WHAT NEEDS TO BE DONE.
Leave out the pictures and output exactly the lines below from the one with "ATOM 88 C CA . TRP" down to the one with "ATOM 110 C C", both of them included.

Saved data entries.
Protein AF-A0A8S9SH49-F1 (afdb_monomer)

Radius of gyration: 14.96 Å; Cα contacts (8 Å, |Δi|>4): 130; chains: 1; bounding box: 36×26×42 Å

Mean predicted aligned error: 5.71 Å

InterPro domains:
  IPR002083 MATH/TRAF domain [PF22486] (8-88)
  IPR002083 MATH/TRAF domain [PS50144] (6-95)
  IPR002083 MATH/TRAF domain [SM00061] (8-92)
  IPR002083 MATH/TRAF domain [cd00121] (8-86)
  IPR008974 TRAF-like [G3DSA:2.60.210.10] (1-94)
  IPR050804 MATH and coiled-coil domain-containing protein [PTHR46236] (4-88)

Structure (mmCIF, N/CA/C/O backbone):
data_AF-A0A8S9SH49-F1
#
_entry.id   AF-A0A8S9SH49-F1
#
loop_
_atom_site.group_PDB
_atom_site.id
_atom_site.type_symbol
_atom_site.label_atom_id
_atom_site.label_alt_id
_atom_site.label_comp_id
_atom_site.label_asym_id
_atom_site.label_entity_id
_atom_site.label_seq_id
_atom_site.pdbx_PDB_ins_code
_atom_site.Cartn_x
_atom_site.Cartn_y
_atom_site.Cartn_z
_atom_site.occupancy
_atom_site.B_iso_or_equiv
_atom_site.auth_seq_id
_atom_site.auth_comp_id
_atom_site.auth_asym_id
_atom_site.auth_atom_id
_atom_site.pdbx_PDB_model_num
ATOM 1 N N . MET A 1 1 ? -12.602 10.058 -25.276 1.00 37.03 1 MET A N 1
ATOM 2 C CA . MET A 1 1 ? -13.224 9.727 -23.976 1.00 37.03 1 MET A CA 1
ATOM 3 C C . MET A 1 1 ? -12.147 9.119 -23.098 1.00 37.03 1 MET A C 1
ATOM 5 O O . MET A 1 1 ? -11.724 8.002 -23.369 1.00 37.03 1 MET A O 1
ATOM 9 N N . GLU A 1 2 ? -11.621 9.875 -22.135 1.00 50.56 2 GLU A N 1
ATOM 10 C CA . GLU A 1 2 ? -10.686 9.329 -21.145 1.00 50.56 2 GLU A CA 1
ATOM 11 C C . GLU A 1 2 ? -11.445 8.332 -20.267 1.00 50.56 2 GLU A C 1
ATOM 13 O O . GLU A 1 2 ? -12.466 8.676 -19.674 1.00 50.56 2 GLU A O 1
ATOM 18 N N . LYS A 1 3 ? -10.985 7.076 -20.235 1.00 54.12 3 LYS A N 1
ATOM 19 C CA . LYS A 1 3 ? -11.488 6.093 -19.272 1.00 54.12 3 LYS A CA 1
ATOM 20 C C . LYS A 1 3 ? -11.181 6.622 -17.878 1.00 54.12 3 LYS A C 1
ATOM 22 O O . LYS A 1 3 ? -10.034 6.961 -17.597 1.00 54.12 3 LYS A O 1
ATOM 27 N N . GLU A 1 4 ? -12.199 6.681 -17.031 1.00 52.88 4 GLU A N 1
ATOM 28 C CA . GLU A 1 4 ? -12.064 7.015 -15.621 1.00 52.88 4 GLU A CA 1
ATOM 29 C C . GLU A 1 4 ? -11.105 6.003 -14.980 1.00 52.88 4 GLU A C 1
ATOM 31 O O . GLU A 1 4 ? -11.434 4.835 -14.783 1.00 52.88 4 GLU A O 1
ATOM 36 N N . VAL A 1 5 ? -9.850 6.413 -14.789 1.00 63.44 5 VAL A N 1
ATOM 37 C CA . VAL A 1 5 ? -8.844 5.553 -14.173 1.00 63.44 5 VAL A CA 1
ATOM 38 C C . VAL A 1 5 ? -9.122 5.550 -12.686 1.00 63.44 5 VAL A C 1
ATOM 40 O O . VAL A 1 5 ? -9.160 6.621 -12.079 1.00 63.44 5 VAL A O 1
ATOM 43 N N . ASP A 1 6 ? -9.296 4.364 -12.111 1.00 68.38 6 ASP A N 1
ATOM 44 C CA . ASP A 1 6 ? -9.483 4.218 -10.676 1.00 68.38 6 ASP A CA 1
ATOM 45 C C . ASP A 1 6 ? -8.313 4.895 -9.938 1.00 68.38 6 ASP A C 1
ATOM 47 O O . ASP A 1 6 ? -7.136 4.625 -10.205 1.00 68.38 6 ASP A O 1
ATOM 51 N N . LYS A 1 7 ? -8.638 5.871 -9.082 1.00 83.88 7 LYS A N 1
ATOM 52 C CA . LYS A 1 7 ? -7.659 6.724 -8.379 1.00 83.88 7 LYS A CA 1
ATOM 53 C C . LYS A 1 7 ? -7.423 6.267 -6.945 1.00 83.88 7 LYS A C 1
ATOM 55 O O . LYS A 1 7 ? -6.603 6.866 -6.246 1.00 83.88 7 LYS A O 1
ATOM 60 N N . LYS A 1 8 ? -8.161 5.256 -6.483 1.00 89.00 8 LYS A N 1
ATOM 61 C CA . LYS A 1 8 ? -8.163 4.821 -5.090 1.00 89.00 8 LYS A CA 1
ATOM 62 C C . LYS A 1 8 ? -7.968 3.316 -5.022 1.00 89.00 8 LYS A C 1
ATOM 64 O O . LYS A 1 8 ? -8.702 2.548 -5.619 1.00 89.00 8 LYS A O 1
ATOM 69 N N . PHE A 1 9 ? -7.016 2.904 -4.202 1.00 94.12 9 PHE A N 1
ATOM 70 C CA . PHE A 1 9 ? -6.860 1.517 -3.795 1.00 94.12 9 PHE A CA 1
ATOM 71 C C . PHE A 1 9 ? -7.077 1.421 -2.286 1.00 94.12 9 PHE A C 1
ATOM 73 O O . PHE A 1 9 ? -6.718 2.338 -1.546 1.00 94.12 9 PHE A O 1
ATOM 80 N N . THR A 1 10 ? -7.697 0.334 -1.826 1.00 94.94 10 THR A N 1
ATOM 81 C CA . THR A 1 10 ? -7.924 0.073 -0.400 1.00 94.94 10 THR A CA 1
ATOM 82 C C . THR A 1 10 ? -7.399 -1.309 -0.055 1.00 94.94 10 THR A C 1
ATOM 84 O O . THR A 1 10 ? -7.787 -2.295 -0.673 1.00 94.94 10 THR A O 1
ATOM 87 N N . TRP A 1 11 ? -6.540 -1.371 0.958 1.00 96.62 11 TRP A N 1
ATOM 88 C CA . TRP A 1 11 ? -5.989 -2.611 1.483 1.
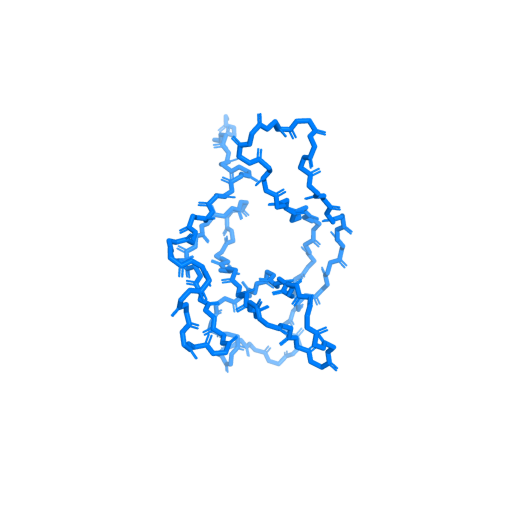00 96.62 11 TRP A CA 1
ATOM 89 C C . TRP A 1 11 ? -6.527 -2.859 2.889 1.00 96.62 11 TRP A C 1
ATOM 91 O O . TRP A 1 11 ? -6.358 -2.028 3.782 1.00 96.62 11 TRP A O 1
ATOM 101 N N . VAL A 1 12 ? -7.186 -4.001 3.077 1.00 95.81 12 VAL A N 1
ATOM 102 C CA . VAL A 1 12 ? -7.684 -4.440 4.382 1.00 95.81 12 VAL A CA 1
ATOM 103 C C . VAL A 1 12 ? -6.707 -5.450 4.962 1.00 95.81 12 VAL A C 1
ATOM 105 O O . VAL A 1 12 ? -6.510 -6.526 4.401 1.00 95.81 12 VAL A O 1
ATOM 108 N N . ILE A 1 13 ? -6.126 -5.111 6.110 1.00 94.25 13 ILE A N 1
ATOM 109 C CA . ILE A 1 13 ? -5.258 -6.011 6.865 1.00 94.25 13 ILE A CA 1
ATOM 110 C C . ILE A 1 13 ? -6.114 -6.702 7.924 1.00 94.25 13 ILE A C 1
...
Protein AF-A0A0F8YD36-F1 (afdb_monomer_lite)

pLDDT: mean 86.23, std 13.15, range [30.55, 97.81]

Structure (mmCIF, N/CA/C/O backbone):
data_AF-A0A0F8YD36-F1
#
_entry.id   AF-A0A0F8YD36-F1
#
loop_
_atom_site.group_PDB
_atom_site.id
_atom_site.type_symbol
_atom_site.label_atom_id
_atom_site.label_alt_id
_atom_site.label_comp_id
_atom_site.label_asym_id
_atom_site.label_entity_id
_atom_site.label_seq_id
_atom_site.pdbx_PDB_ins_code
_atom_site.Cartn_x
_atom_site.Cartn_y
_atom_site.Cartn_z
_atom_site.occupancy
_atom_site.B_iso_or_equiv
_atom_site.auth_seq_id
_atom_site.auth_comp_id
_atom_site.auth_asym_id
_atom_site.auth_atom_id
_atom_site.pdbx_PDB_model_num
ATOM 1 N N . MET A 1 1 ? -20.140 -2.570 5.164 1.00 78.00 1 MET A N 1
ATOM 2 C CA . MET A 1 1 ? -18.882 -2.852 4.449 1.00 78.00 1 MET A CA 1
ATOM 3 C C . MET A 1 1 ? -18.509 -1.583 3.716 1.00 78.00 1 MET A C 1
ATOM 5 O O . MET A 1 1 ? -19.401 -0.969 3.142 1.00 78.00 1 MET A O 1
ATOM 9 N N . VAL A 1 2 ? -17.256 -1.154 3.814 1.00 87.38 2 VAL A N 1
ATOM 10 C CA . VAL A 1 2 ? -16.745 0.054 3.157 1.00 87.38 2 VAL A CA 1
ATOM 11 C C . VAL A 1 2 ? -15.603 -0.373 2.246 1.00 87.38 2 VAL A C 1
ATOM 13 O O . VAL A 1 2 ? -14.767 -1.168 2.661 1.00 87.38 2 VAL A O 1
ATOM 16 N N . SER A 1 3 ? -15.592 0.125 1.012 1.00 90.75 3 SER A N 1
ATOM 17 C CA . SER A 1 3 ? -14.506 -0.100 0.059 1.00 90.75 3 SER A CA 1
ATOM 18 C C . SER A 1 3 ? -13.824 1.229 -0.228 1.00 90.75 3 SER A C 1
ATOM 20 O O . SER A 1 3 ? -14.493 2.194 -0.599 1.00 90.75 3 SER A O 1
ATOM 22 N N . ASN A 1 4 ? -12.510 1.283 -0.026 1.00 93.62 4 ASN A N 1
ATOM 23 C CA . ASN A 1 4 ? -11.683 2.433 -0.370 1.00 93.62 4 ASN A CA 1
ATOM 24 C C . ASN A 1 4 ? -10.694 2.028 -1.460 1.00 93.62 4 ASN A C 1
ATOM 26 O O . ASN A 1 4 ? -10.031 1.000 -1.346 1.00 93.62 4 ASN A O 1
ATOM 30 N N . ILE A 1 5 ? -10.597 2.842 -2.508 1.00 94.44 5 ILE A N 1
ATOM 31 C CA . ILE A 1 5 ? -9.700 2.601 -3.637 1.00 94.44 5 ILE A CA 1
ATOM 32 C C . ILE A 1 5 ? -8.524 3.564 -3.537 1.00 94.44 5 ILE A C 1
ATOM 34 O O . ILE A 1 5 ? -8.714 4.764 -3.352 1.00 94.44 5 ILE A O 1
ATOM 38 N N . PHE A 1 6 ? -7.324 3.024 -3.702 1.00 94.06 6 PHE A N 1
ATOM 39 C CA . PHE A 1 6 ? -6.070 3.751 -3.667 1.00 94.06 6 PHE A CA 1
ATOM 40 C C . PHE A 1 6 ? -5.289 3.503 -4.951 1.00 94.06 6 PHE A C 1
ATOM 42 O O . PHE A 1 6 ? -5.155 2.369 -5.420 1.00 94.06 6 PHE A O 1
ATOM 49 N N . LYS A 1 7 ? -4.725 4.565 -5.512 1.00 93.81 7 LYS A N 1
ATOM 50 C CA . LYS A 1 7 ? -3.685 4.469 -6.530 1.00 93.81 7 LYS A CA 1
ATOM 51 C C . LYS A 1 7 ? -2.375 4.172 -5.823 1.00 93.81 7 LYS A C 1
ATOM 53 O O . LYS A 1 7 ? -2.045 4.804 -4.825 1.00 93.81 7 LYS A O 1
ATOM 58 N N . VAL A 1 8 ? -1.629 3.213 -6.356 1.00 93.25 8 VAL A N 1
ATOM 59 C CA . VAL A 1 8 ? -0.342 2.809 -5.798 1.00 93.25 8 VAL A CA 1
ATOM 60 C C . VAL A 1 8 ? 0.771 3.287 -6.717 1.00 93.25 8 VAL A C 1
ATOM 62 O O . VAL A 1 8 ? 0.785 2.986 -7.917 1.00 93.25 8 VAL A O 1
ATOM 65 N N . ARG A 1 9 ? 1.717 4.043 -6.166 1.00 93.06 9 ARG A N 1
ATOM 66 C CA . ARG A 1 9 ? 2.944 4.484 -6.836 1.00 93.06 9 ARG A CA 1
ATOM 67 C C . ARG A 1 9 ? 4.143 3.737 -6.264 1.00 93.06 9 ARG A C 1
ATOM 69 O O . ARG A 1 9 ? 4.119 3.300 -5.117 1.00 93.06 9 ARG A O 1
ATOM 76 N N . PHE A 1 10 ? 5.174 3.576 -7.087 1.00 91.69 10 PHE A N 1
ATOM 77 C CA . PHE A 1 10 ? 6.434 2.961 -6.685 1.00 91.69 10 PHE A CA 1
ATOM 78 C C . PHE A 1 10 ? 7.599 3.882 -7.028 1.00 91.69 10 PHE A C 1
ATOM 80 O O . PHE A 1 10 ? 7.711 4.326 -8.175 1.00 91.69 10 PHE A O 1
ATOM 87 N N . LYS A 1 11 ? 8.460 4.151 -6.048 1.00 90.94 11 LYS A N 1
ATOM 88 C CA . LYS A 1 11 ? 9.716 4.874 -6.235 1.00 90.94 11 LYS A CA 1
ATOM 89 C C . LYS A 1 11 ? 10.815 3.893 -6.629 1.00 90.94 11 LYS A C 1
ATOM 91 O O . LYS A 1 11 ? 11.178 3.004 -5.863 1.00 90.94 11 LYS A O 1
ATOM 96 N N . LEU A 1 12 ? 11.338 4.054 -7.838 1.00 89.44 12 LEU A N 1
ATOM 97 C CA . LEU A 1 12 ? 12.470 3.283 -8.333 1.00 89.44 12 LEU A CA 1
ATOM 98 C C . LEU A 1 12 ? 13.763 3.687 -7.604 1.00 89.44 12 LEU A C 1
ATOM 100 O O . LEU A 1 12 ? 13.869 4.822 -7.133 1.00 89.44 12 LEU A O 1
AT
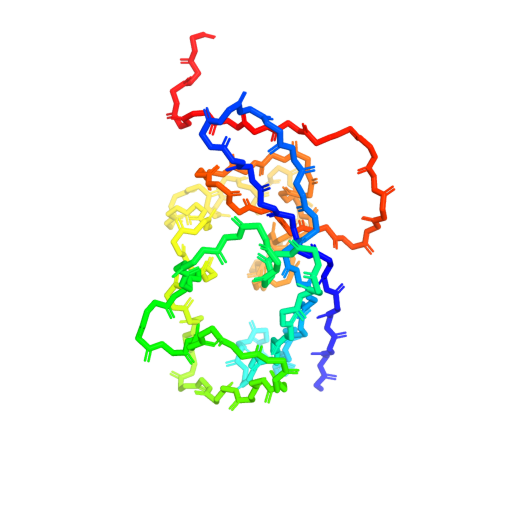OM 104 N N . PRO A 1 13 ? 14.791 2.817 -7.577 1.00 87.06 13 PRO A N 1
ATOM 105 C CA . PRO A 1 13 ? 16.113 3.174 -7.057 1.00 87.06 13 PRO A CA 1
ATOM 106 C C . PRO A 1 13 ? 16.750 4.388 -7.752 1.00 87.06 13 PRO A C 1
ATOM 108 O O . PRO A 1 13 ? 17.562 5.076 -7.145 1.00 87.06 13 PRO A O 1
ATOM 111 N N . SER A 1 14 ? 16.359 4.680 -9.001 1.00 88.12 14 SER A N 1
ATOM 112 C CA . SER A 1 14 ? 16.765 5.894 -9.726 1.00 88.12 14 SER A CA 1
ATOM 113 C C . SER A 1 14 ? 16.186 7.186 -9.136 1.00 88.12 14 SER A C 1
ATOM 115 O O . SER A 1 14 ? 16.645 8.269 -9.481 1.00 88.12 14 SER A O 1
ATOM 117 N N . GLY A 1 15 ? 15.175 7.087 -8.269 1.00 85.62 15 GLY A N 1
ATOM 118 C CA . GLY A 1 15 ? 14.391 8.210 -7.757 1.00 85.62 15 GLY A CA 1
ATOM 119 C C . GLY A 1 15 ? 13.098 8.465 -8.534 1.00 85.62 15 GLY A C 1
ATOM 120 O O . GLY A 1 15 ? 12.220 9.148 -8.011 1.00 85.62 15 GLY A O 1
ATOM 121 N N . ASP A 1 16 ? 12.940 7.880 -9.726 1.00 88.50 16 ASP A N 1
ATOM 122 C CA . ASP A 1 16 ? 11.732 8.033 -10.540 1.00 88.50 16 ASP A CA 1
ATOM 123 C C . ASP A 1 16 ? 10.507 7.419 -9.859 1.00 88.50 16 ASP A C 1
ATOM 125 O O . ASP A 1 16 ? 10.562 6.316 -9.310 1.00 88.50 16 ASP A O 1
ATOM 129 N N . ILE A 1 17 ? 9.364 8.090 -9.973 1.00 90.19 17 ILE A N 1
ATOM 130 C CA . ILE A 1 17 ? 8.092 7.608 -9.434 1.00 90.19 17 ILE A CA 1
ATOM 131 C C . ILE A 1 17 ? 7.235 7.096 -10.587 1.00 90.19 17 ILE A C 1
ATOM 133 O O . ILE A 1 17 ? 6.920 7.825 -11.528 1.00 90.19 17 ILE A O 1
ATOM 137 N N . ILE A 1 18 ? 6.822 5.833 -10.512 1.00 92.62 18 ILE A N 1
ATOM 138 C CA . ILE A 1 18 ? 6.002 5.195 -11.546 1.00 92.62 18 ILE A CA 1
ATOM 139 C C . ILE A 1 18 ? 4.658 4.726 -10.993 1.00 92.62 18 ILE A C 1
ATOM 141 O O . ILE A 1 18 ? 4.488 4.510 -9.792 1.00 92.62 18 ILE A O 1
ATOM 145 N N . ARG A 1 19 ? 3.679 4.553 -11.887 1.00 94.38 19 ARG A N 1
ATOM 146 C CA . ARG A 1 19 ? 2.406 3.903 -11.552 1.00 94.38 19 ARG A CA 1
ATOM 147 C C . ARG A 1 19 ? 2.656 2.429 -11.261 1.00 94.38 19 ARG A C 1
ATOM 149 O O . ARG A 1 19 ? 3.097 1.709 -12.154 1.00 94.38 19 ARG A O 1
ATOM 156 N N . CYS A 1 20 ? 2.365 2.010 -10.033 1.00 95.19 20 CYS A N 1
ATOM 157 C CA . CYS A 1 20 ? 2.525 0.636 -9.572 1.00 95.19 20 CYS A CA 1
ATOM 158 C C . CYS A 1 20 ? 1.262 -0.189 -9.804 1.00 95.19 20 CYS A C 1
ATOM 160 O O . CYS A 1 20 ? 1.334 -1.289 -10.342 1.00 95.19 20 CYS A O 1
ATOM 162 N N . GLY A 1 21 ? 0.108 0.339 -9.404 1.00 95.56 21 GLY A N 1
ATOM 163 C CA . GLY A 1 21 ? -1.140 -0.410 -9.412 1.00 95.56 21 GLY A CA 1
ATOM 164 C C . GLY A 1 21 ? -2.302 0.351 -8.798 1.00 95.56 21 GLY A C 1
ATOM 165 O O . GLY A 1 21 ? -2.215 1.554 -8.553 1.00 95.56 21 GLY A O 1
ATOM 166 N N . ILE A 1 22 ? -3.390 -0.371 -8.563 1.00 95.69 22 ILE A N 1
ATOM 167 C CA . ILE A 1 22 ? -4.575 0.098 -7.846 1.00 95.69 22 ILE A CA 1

RESULT OF THE TASK.
ATOM 88 C CA . TRP A 1 11 ? -5.989 -2.611 1.483 1.
00 96.62 11 TRP A CA 1
ATOM 89 C C . TRP A 1 11 ? -6.527 -2.859 2.889 1.00 96.62 11 TRP A C 1
ATOM 91 O O . TRP A 1 11 ? -6.358 -2.028 3.782 1.00 96.62 11 TRP A O 1
ATOM 101 N N . VAL A 1 12 ? -7.186 -4.001 3.077 1.00 95.81 12 VAL A N 1
ATOM 102 C CA . VAL A 1 12 ? -7.684 -4.440 4.382 1.00 95.81 12 VAL A CA 1
ATOM 103 C C . VAL A 1 12 ? -6.707 -5.450 4.962 1.00 95.81 12 VAL A C 1
ATOM 105 O O . VAL A 1 12 ? -6.510 -6.526 4.401 1.00 95.81 12 VAL A O 1
ATOM 108 N N . ILE A 1 13 ? -6.126 -5.111 6.110 1.00 94.25 13 ILE A N 1
ATOM 109 C CA . ILE A 1 13 ? -5.258 -6.011 6.865 1.00 94.25 13 ILE A CA 1
ATOM 110 C C . ILE A 1 13 ? -6.114 -6.702 7.924 1.00 94.25 13 ILE A C 1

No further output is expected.